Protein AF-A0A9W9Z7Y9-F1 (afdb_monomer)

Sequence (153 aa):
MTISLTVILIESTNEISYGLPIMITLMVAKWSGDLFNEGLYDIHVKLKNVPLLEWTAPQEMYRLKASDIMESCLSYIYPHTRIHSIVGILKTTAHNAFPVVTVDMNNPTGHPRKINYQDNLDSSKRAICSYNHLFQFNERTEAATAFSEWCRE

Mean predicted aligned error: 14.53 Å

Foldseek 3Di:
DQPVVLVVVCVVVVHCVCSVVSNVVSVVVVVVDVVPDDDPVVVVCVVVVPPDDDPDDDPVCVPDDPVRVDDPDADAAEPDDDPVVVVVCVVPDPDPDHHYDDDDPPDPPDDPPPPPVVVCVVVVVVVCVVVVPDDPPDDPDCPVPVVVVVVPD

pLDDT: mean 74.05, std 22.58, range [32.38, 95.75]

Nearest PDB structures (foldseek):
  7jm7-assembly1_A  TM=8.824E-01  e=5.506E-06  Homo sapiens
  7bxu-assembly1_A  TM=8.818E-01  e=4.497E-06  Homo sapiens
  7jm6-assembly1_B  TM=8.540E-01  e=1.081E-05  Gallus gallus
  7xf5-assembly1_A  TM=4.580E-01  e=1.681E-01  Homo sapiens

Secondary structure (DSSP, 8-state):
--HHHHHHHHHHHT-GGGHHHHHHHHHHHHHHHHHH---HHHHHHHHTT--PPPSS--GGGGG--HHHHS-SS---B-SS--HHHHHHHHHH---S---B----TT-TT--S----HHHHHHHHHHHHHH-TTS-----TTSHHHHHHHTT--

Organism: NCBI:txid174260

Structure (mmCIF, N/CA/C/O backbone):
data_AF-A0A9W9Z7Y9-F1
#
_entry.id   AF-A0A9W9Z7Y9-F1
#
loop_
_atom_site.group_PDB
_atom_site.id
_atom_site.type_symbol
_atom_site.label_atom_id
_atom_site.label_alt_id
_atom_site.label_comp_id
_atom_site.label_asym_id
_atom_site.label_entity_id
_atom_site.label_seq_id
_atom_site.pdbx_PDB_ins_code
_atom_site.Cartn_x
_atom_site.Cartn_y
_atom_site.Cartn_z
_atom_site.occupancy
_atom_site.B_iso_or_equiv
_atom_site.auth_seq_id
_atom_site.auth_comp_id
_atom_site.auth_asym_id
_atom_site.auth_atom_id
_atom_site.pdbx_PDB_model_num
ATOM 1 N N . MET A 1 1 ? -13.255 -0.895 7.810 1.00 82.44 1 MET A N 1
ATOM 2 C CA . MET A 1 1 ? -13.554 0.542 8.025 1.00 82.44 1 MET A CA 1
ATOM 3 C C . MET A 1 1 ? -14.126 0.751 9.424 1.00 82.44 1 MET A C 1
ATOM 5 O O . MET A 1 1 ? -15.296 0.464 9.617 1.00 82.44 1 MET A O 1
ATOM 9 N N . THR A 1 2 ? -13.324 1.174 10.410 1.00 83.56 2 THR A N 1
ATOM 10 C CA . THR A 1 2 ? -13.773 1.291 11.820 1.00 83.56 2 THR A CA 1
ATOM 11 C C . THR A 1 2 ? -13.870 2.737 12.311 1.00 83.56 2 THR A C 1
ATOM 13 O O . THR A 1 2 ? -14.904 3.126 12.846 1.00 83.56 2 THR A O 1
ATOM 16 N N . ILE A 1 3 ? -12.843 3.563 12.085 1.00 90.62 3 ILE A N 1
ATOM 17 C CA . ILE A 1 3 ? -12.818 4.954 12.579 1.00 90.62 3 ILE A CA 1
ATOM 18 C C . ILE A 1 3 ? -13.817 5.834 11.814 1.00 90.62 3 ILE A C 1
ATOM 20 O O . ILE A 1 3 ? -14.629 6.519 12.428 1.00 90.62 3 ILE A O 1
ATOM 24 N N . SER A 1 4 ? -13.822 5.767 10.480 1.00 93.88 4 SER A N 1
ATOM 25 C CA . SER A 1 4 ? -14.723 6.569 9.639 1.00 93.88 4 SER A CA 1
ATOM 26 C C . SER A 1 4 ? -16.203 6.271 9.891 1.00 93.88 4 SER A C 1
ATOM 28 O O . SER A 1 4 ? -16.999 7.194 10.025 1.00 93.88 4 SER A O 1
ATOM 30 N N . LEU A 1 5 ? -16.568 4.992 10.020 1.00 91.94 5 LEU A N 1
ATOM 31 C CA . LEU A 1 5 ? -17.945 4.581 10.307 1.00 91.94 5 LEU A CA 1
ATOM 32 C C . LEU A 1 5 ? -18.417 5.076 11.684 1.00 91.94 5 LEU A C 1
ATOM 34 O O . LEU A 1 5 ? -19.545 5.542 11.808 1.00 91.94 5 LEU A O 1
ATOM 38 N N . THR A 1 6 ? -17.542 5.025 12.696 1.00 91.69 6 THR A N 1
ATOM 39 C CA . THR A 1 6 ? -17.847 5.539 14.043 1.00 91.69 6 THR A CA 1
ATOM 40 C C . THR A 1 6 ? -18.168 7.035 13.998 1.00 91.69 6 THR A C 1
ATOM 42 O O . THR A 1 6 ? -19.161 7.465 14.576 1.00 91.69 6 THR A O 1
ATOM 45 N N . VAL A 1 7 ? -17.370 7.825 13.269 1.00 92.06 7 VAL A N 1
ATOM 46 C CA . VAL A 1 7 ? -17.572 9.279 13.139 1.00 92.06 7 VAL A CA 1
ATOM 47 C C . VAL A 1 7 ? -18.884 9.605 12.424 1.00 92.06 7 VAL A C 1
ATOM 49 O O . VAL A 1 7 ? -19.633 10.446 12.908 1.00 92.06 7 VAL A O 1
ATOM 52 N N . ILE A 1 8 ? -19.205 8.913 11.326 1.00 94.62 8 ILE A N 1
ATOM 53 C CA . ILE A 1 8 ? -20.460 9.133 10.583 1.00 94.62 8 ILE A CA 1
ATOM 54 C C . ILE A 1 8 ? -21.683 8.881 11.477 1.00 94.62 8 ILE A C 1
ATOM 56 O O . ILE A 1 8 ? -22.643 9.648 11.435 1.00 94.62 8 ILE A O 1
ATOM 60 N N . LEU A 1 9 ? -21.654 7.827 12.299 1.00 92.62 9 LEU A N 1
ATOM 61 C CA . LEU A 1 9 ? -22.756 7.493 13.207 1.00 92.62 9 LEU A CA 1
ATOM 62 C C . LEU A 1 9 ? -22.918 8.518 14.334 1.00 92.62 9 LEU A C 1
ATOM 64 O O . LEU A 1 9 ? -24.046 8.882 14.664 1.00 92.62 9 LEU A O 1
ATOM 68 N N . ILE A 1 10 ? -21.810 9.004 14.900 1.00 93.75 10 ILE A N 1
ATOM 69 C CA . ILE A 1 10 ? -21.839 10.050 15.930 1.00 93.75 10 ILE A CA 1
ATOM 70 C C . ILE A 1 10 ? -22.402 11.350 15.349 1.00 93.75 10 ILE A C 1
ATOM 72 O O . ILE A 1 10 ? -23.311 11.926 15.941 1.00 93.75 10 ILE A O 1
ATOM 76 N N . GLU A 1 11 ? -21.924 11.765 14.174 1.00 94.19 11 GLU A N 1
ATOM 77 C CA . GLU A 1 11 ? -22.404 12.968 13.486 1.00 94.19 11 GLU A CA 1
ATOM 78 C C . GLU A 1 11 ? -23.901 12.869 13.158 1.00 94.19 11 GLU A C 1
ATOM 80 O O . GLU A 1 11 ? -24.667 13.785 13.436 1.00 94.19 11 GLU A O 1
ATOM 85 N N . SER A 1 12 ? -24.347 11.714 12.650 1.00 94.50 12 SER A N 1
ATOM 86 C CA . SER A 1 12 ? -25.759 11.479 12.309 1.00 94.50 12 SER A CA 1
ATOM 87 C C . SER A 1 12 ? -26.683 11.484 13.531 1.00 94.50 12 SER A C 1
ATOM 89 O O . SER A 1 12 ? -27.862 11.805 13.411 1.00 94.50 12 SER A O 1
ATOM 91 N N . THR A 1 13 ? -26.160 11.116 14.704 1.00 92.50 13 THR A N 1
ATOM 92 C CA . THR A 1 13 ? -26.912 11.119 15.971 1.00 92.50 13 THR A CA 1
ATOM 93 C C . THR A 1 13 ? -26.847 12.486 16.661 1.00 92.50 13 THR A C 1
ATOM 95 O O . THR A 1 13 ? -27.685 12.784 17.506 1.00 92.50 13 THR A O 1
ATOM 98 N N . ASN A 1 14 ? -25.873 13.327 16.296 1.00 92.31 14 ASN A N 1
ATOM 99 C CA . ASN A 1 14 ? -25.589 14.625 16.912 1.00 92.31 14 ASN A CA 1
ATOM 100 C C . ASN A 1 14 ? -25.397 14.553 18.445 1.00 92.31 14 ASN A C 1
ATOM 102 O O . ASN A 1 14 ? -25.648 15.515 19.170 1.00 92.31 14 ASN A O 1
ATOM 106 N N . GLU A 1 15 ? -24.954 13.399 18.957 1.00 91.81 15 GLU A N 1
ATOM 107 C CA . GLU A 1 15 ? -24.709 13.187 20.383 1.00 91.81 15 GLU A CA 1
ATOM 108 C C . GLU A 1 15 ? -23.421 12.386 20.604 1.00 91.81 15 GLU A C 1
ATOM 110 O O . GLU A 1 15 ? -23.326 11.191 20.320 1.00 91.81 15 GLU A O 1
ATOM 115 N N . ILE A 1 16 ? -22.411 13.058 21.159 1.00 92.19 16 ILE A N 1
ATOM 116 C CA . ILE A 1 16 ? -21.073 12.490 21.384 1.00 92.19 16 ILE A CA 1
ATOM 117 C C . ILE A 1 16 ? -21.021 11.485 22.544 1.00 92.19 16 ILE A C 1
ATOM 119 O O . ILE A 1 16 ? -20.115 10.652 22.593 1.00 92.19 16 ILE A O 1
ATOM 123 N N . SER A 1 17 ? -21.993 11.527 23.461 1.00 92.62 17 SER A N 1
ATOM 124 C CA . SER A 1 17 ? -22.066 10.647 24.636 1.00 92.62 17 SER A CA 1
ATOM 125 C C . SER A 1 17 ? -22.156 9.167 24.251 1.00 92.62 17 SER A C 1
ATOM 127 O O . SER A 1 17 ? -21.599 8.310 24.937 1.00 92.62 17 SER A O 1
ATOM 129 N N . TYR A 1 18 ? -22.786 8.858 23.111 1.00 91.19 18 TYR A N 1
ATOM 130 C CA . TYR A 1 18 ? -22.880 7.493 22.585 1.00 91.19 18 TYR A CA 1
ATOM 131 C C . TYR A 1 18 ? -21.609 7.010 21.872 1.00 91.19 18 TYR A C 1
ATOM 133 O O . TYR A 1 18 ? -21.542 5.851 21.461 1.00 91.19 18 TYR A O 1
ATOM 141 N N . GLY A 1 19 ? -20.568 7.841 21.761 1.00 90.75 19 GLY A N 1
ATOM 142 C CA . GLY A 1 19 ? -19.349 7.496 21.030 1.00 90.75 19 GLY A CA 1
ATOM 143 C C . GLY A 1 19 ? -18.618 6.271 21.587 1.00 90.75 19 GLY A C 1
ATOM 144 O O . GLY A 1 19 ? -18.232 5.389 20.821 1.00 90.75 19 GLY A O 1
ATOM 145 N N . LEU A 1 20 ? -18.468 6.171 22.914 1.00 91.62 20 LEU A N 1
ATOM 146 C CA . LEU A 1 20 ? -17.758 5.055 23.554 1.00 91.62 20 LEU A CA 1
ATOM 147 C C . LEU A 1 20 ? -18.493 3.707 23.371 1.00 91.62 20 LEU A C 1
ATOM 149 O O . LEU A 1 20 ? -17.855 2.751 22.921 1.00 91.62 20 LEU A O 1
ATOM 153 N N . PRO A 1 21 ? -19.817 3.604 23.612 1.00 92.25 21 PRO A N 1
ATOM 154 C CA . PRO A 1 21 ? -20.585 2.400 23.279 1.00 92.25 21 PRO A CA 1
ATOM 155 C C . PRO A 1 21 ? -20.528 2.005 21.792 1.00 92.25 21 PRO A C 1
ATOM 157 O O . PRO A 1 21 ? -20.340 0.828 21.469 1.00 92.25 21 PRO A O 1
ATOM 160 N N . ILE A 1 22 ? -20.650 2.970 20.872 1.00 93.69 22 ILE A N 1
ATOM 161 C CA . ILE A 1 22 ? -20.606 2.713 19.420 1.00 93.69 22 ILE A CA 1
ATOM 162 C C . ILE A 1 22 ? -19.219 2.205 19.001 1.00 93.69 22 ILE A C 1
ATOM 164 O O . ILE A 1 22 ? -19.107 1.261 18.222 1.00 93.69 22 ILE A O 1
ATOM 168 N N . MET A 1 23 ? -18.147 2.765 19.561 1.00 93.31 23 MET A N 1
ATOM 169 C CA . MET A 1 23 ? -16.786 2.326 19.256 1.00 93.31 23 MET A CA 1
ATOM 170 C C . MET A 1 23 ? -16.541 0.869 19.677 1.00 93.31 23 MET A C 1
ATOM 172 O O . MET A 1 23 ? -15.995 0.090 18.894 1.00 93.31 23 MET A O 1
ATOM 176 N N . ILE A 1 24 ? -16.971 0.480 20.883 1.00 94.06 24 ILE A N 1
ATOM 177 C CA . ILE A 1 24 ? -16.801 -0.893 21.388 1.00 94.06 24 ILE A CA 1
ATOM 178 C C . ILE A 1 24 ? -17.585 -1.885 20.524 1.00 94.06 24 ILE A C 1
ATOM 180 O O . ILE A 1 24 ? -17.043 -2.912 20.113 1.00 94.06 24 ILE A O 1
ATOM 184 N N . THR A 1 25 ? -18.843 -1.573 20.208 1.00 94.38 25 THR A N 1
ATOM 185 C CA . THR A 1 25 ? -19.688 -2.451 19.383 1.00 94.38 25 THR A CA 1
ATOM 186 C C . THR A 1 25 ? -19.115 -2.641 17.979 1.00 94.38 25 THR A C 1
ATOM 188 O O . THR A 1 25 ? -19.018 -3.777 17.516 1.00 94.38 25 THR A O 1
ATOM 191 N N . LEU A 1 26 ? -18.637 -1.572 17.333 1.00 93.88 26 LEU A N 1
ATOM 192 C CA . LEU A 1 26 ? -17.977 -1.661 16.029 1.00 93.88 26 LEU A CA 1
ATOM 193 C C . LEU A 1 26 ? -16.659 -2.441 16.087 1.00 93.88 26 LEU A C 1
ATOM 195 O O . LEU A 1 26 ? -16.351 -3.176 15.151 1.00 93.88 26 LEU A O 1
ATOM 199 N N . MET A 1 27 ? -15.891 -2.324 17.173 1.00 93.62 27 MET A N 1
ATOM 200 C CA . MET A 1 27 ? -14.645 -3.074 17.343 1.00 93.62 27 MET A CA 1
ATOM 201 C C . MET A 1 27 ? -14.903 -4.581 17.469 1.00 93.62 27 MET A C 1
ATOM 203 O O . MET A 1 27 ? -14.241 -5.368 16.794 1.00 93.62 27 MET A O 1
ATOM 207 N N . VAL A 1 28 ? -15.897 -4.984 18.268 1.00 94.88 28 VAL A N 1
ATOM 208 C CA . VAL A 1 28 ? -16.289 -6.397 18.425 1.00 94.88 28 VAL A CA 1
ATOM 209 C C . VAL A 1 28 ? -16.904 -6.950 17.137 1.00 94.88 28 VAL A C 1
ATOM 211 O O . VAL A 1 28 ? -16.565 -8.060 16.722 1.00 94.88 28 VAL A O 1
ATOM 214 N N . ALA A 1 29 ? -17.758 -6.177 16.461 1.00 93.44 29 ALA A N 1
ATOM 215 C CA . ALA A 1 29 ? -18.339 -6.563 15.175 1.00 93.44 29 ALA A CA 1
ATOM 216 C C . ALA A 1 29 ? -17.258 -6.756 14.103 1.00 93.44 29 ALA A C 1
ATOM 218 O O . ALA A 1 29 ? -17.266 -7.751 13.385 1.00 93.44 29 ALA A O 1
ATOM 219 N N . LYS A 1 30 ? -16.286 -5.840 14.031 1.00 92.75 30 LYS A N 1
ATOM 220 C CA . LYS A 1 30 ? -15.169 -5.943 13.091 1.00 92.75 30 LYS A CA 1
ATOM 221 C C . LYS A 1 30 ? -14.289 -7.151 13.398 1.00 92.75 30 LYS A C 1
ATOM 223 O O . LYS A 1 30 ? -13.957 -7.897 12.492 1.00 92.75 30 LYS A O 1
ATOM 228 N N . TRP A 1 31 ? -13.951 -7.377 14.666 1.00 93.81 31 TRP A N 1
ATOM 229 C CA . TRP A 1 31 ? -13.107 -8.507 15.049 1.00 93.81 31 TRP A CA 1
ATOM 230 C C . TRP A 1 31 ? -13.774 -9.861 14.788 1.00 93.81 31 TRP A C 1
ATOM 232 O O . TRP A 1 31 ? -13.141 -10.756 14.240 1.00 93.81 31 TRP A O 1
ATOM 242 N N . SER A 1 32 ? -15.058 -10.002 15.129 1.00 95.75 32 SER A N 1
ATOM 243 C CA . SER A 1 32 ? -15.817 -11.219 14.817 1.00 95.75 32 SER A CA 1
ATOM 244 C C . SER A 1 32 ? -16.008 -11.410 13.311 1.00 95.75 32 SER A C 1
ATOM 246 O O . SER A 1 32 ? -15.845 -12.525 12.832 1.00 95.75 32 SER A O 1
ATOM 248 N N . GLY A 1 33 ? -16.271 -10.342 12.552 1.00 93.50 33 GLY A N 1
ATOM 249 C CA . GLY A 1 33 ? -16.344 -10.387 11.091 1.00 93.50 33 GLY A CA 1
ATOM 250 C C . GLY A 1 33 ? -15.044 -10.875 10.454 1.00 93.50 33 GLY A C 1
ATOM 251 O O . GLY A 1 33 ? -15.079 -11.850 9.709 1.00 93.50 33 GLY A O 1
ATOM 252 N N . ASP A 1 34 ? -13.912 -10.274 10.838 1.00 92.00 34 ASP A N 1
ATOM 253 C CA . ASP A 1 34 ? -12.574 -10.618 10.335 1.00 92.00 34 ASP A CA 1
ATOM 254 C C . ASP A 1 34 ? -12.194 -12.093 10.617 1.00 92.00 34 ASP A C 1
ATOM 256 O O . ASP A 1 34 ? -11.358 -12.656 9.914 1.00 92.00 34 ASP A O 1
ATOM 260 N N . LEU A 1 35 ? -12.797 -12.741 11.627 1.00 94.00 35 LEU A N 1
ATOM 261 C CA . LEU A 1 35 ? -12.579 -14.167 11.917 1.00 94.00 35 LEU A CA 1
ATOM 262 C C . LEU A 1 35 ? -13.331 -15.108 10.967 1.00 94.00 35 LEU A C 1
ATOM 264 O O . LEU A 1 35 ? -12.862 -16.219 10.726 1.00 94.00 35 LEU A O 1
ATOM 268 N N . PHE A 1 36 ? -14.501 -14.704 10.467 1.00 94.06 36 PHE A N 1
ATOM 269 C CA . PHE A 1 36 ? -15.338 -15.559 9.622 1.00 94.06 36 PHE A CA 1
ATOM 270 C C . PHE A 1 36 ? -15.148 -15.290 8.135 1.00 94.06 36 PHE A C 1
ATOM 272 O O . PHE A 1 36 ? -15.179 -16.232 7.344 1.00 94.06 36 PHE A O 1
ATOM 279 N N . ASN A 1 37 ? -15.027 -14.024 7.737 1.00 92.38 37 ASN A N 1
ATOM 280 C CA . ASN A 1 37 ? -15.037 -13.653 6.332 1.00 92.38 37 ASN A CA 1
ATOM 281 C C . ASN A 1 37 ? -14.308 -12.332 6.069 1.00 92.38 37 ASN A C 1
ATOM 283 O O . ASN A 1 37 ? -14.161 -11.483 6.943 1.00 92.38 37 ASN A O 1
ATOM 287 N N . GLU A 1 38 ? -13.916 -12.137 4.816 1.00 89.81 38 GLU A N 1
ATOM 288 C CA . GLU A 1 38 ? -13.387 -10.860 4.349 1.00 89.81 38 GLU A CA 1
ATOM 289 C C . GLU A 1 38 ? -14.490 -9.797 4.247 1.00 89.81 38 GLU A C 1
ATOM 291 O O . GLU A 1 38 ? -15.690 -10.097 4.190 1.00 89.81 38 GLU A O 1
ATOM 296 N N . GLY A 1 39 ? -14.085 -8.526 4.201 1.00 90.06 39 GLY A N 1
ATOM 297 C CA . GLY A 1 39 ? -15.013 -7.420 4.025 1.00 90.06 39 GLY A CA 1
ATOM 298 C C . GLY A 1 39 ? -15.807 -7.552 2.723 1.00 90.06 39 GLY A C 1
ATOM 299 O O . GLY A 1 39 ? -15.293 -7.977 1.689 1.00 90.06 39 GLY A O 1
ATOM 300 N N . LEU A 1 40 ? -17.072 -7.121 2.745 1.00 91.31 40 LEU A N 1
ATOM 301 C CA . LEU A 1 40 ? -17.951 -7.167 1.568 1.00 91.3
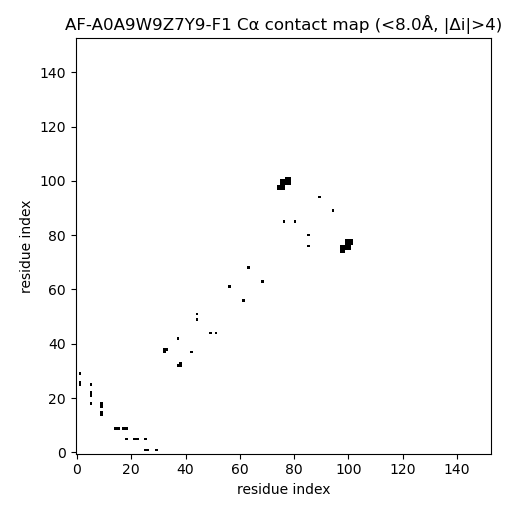1 40 LEU A CA 1
ATOM 302 C C . LEU A 1 40 ? -17.319 -6.498 0.334 1.00 91.31 40 LEU A C 1
ATOM 304 O O . LEU A 1 40 ? -17.485 -6.981 -0.787 1.00 91.31 40 LEU A O 1
ATOM 308 N N . TYR A 1 41 ? -16.599 -5.393 0.542 1.00 91.00 41 TYR A N 1
ATOM 309 C CA . TYR A 1 41 ? -15.916 -4.661 -0.523 1.00 91.00 41 TYR A CA 1
ATOM 310 C C . TYR A 1 41 ? -14.791 -5.482 -1.153 1.00 91.00 41 TYR A C 1
ATOM 312 O O . TYR A 1 41 ? -14.702 -5.543 -2.379 1.00 91.00 41 TYR A O 1
ATOM 320 N N . ASP A 1 42 ? -14.000 -6.168 -0.333 1.00 90.31 42 ASP A N 1
ATOM 321 C CA . ASP A 1 42 ? -12.866 -6.967 -0.792 1.00 90.31 42 ASP A CA 1
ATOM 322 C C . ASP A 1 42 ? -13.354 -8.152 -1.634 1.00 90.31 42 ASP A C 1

════════════════

Assignment> Copy word for word the stretch of entries above from the line that has "ATOM 211 O O" through the line that has "ATOM 220 C CA", both ends included, and nothing outside it.

Your response>
ATOM 211 O O . VAL A 1 28 ? -16.565 -8.060 16.722 1.00 94.88 28 VAL A O 1
ATOM 214 N N . ALA A 1 29 ? -17.758 -6.177 16.461 1.00 93.44 29 ALA A N 1
ATOM 215 C CA . ALA A 1 29 ? -18.339 -6.563 15.175 1.00 93.44 29 ALA A CA 1
ATOM 216 C C . ALA A 1 29 ? -17.258 -6.756 14.103 1.00 93.44 29 ALA A C 1
ATOM 218 O O . ALA A 1 29 ? -17.266 -7.751 13.385 1.00 93.44 29 ALA A O 1
ATOM 219 N N . LYS A 1 30 ? -16.286 -5.840 14.031 1.00 92.75 30 LYS A N 1
ATOM 220 C CA . LYS A 1 30 ? -15.169 -5.943 13.091 1.00 92.75 30 LYS A CA 1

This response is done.